Palabras clave: Extensión universitaria, Educación Superior, Clase y raza.

Introdução

O presente artigo tem como objetivo descrever as primeiras ações extensionistas, iniciadas na década de 1980, na Universidade Federal do Rio de Janeiro, focadas no atendimento das comunidades carentes no entorno do campus do Fundão até o desenvolvimento de ações de combate às desigualdades raciais a partir dos anos 2000. Como pressupostos teóricos, adotamos as contribuições de autores que nos auxiliassem a pensar a extensão universitária, a classe e a raça de seus beneficiários, tais como Freire (1983) e Hasenbalg (1979). As técnicas de investigação utilizadas para a coleta de dados foram observação e entrevistas com servidores técnico-administrativos e docentes que participaram ou participam das ações extensionistas na Universidade Federal do Rio de Janeiro (UFRJ). Essa investigação aconteceu em dois momentos: o primeiro, no qual as classes populares eram o público-alvo dos programas e projetos; e o segundo, em que se deu a ampliação do atendimento em direção às demandas da população negra1.

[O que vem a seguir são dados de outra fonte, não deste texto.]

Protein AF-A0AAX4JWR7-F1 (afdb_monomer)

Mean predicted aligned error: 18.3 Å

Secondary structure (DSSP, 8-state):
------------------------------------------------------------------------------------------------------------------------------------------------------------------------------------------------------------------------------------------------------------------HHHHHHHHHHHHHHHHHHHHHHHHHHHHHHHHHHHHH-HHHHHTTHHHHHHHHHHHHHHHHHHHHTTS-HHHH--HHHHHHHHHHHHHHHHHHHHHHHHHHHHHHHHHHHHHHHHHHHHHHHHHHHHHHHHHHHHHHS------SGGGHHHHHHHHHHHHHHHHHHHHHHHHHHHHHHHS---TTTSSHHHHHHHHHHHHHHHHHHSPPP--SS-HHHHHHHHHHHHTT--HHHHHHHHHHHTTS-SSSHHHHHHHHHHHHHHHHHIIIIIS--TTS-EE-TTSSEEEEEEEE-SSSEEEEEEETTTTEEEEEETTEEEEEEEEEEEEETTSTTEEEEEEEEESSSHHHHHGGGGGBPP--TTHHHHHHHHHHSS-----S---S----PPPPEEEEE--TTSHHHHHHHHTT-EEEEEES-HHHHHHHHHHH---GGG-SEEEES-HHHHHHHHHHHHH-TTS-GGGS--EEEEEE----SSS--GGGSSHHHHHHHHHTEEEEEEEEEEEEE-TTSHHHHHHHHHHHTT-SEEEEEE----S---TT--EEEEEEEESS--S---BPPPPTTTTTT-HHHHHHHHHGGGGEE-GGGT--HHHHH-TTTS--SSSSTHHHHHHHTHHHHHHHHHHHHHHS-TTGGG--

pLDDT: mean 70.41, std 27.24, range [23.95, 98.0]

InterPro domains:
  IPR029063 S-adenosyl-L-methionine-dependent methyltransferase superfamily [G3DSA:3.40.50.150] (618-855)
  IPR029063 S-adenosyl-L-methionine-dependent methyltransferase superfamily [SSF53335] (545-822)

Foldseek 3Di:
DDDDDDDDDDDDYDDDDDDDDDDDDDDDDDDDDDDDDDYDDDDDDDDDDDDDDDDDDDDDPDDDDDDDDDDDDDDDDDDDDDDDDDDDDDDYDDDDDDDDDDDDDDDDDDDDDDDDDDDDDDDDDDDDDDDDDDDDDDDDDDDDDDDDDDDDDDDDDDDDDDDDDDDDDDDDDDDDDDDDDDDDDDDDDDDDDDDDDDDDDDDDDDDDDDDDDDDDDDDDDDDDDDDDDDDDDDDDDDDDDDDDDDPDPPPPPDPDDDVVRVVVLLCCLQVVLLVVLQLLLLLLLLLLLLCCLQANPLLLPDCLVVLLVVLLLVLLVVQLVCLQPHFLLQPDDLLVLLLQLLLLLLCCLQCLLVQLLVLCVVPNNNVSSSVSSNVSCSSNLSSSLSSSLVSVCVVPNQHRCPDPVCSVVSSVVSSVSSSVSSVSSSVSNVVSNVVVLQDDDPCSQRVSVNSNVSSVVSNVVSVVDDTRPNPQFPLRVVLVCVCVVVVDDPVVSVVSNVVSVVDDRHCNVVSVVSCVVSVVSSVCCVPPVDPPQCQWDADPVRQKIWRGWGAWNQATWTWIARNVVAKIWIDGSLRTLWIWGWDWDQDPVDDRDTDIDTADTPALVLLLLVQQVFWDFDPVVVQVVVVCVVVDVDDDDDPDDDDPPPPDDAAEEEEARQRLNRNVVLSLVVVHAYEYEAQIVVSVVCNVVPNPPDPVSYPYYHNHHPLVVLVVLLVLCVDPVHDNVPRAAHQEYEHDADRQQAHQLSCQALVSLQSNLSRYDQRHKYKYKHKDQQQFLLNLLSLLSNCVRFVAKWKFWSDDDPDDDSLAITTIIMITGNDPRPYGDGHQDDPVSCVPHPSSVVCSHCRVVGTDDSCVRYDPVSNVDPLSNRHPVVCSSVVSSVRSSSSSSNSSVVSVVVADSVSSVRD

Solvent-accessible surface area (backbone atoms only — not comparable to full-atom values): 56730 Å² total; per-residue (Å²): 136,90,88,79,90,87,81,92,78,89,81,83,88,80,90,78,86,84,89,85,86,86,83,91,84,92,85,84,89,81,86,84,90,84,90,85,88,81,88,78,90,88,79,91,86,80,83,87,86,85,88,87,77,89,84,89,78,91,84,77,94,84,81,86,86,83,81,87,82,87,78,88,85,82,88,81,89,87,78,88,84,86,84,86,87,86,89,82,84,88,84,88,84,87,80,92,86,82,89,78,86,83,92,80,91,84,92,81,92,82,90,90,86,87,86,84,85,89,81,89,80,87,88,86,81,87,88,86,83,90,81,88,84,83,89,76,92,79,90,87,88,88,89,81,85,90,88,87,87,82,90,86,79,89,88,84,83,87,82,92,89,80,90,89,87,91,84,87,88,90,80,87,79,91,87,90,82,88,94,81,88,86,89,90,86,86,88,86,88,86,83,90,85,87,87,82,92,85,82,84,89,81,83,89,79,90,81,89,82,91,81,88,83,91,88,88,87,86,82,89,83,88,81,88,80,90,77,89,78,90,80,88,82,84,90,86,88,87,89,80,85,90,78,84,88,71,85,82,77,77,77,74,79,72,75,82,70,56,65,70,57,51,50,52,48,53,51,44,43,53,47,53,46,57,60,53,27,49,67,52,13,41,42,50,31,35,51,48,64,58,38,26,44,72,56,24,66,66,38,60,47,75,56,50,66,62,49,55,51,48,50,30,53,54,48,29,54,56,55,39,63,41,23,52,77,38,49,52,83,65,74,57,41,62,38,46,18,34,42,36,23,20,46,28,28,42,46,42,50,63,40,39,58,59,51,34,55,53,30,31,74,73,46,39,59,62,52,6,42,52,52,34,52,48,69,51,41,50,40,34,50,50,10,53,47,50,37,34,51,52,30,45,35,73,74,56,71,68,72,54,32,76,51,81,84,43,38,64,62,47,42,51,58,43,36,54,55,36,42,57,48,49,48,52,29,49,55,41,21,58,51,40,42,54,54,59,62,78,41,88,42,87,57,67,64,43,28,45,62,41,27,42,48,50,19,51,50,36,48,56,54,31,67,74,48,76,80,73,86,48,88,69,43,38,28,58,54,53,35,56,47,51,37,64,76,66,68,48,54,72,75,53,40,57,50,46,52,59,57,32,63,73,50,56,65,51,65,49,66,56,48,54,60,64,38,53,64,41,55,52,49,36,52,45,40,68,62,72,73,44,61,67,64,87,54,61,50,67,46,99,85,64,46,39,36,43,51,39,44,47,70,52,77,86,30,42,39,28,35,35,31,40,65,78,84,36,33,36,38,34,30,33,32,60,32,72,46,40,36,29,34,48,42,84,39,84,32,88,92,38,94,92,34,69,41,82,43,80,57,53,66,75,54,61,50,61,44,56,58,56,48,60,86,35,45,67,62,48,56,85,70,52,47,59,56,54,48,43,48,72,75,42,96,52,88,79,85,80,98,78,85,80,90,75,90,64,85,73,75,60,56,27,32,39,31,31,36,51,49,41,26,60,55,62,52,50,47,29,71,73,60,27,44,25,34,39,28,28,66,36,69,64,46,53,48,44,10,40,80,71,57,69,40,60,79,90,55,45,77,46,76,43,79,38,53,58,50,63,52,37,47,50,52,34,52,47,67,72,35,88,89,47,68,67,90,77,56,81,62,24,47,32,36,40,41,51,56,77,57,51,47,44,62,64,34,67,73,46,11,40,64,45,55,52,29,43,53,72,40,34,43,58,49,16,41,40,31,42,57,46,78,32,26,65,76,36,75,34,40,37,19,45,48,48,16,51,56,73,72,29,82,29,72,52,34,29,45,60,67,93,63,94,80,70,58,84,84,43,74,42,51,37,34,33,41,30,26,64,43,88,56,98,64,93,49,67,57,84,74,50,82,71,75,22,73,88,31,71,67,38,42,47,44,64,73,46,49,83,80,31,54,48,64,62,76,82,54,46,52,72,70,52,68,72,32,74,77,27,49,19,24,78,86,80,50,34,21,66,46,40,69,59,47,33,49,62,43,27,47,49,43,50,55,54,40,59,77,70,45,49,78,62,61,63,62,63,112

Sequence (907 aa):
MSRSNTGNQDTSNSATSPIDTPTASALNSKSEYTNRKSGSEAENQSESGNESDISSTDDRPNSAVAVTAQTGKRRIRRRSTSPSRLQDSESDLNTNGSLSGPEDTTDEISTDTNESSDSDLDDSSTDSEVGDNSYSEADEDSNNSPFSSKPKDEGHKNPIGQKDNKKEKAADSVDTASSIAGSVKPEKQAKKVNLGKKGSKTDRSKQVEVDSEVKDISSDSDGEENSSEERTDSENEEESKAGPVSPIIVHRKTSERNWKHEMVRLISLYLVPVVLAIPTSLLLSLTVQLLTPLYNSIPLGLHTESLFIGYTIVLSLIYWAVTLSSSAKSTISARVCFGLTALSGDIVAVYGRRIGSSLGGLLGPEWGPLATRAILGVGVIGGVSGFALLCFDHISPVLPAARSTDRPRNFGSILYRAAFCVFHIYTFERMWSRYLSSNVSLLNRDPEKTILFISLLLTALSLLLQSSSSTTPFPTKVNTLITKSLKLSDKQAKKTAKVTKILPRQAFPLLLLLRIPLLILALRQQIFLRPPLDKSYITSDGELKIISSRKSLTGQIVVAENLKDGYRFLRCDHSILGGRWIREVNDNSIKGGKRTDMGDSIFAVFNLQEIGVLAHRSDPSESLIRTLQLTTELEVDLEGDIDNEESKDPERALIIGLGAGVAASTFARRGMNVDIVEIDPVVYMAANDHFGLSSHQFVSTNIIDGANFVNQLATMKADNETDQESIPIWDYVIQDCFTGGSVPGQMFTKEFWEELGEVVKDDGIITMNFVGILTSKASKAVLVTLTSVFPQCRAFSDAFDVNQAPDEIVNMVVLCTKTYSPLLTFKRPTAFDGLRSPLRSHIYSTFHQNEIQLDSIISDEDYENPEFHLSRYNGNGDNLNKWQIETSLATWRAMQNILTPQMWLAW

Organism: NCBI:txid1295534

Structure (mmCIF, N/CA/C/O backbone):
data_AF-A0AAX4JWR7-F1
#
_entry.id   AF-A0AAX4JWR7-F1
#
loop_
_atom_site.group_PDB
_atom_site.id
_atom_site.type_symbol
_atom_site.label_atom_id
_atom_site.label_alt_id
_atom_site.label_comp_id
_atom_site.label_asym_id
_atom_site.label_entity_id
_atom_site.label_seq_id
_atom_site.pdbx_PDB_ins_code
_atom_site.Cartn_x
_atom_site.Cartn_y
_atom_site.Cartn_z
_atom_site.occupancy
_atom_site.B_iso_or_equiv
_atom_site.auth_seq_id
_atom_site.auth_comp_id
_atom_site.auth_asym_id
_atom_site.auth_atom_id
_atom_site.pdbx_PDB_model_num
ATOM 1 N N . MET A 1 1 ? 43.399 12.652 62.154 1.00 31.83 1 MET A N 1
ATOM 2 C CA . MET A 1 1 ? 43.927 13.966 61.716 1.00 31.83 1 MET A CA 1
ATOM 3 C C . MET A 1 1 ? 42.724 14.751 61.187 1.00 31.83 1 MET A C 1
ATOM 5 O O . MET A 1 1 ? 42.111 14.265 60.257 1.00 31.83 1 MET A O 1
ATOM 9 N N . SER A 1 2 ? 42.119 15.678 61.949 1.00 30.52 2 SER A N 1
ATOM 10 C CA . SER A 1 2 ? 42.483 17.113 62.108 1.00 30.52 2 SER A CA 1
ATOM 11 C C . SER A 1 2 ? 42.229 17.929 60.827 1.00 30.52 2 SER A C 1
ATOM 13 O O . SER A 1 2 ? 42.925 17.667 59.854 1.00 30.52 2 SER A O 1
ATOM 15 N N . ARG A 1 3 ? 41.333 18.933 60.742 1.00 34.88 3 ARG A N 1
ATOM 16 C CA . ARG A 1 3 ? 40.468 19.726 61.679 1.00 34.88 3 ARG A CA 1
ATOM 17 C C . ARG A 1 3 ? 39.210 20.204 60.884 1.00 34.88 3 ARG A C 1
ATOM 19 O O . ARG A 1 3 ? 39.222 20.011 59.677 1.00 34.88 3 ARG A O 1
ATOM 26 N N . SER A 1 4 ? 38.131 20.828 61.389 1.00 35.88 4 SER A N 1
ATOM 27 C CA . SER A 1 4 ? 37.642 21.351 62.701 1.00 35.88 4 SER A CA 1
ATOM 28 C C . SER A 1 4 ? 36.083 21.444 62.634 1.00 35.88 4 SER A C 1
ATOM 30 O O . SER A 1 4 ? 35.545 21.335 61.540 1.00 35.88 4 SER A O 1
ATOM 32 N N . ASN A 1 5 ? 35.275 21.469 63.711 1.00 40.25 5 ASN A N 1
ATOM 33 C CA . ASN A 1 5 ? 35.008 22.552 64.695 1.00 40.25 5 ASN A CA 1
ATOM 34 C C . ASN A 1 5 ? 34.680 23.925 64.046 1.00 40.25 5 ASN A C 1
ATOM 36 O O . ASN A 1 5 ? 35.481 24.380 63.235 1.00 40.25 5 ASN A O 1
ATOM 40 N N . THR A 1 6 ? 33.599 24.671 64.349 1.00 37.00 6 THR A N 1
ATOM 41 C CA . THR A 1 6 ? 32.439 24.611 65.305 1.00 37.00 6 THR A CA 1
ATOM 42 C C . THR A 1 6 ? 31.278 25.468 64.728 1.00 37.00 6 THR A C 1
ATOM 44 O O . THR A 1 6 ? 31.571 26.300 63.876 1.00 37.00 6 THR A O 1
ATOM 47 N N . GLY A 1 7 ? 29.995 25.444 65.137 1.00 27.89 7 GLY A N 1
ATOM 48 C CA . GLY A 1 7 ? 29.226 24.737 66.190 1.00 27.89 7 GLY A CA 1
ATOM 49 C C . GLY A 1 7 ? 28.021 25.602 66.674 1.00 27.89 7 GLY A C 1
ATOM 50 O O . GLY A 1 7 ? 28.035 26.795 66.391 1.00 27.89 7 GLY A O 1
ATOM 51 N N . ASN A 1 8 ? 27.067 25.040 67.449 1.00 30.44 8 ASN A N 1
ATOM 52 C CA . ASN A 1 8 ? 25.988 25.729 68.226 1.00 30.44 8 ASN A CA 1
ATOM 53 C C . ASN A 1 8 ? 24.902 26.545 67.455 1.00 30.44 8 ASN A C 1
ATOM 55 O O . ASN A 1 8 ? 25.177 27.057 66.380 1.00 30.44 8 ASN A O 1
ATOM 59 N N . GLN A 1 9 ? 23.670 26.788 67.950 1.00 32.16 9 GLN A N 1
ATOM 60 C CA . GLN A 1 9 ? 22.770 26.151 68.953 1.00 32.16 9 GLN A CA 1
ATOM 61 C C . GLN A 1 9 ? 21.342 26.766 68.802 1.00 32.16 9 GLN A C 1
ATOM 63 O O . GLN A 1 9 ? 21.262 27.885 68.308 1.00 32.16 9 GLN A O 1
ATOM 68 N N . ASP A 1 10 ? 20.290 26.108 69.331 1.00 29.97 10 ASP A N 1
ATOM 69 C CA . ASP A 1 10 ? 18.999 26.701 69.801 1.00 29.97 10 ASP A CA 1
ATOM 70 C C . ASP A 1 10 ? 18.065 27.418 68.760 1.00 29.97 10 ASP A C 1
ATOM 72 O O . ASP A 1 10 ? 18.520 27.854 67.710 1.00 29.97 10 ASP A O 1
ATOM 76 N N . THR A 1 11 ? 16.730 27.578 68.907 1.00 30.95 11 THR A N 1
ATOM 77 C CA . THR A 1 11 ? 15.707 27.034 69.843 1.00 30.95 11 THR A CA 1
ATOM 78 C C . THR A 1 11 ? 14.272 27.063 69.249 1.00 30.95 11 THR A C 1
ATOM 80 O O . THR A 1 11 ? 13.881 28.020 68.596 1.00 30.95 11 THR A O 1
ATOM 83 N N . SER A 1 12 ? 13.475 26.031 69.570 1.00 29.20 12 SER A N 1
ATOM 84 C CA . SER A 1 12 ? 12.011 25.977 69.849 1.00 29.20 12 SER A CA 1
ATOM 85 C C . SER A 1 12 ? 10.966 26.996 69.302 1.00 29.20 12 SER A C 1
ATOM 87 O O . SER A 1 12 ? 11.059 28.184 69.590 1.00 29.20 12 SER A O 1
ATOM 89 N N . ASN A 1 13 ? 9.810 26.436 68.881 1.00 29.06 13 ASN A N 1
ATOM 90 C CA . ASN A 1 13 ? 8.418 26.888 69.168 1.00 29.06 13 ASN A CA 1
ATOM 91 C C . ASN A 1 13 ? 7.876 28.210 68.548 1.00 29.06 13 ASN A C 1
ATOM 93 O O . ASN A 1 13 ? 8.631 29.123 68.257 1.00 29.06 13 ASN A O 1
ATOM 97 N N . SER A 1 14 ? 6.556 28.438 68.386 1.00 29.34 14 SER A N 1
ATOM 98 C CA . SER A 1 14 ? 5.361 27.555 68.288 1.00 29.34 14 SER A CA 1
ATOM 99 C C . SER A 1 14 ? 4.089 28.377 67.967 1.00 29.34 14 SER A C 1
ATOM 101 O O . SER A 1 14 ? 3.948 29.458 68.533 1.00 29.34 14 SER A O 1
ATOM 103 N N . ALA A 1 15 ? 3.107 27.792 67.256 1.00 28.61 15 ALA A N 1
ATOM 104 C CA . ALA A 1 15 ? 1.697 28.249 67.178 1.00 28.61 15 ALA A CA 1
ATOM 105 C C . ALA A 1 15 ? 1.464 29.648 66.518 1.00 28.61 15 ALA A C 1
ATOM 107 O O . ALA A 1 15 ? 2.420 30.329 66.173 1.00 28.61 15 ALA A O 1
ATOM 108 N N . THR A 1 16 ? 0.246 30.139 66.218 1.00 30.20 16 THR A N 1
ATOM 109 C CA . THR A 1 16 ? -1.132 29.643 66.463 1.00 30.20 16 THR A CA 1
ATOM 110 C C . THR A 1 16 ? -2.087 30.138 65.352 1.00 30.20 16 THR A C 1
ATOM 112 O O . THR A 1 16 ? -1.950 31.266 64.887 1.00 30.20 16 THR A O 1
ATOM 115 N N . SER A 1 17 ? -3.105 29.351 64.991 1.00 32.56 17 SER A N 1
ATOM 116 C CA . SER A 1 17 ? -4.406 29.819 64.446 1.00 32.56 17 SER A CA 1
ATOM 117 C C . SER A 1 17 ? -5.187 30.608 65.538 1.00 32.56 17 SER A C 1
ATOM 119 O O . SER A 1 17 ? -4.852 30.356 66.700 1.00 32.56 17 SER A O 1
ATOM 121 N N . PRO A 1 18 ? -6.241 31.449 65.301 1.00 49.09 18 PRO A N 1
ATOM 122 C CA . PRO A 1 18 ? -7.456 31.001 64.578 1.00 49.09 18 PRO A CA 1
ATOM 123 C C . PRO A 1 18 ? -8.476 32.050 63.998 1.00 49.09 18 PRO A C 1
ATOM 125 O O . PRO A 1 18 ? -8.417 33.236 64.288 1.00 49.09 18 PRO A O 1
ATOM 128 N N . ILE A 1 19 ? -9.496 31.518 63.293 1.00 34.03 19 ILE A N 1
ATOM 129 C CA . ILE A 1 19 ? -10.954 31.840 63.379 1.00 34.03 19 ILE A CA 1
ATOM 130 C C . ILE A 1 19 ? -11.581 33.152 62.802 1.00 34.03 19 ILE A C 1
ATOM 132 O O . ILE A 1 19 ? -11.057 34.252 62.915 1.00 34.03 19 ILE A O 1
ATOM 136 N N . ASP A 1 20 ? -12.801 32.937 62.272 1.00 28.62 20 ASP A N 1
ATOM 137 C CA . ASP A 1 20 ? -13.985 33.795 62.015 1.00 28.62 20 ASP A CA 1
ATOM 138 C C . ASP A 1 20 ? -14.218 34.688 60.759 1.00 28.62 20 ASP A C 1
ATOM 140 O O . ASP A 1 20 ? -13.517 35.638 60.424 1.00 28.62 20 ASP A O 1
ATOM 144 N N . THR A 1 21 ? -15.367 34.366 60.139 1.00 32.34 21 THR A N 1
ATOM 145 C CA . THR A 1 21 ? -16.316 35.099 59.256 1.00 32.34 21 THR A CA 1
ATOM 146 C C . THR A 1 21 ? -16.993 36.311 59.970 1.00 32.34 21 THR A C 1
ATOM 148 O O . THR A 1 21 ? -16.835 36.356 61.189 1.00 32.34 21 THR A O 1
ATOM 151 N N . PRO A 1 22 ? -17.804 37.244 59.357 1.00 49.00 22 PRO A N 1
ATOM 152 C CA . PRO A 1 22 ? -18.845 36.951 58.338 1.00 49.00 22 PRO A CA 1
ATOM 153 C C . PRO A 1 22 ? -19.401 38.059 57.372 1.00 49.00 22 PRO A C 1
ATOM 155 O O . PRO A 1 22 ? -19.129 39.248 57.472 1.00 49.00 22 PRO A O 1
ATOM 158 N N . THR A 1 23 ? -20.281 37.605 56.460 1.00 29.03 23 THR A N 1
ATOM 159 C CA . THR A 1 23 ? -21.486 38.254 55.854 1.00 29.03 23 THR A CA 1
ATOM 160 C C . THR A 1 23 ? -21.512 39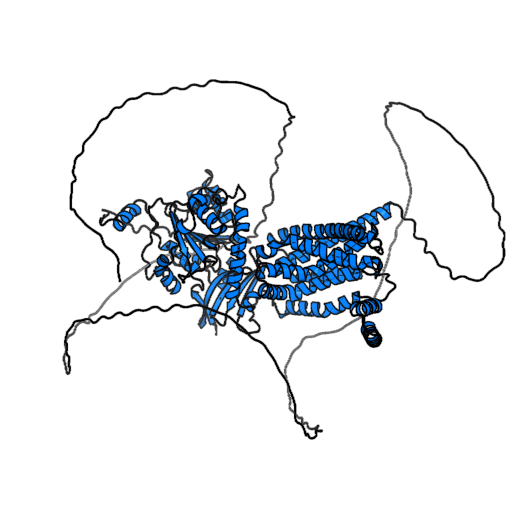.698 55.286 1.00 29.03 23 THR A C 1
ATOM 162 O O . THR A 1 23 ? -21.576 40.674 56.022 1.00 29.03 23 THR A O 1
ATOM 165 N N . ALA A 1 24 ? -21.816 39.754 53.976 1.00 30.66 24 ALA A N 1
ATOM 166 C CA . ALA A 1 24 ? -22.956 40.454 53.330 1.00 30.66 24 ALA A CA 1
ATOM 167 C C . ALA A 1 24 ? -23.054 42.003 53.199 1.00 30.66 24 ALA A C 1
ATOM 169 O O . ALA A 1 24 ? -23.328 42.729 54.149 1.00 30.66 24 ALA A O 1
ATOM 170 N N . SER A 1 25 ? -23.058 42.481 51.943 1.00 27.70 25 SER A N 1
ATOM 171 C CA . SER A 1 25 ? -24.003 43.458 51.322 1.00 27.70 25 SER A CA 1
ATOM 172 C C . SER A 1 25 ? -23.573 43.678 49.849 1.00 27.70 25 SER A C 1
ATOM 174 O O . SER A 1 25 ? -22.380 43.672 49.579 1.00 27.70 25 SER A O 1
ATOM 176 N N . ALA A 1 26 ? -24.393 43.713 48.786 1.00 29.45 26 ALA A N 1
ATOM 177 C CA . ALA A 1 26 ? -25.771 44.162 48.511 1.00 29.45 26 ALA A CA 1
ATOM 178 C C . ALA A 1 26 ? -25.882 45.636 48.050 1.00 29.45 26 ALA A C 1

O censo de 2010, realizado pelo Instituto Brasileiro de Geografia e Estatística (IBGE), constata o percentual de 50,7% de negros na constituição da população brasileira. A Pesquisa Nacional por Amostra de Domicílios (IBGE, 2019) constata o crescimento deste percentual apontando em 56,2% os autodeclarados negros2. Apesar da representatividade negra na população brasileira, ela ainda está sub-representada nos espaços privilegiados de saber, como as universidades. Assim, a questão racial e sua inserção nos projetos da extensão universitária norteará este artigo.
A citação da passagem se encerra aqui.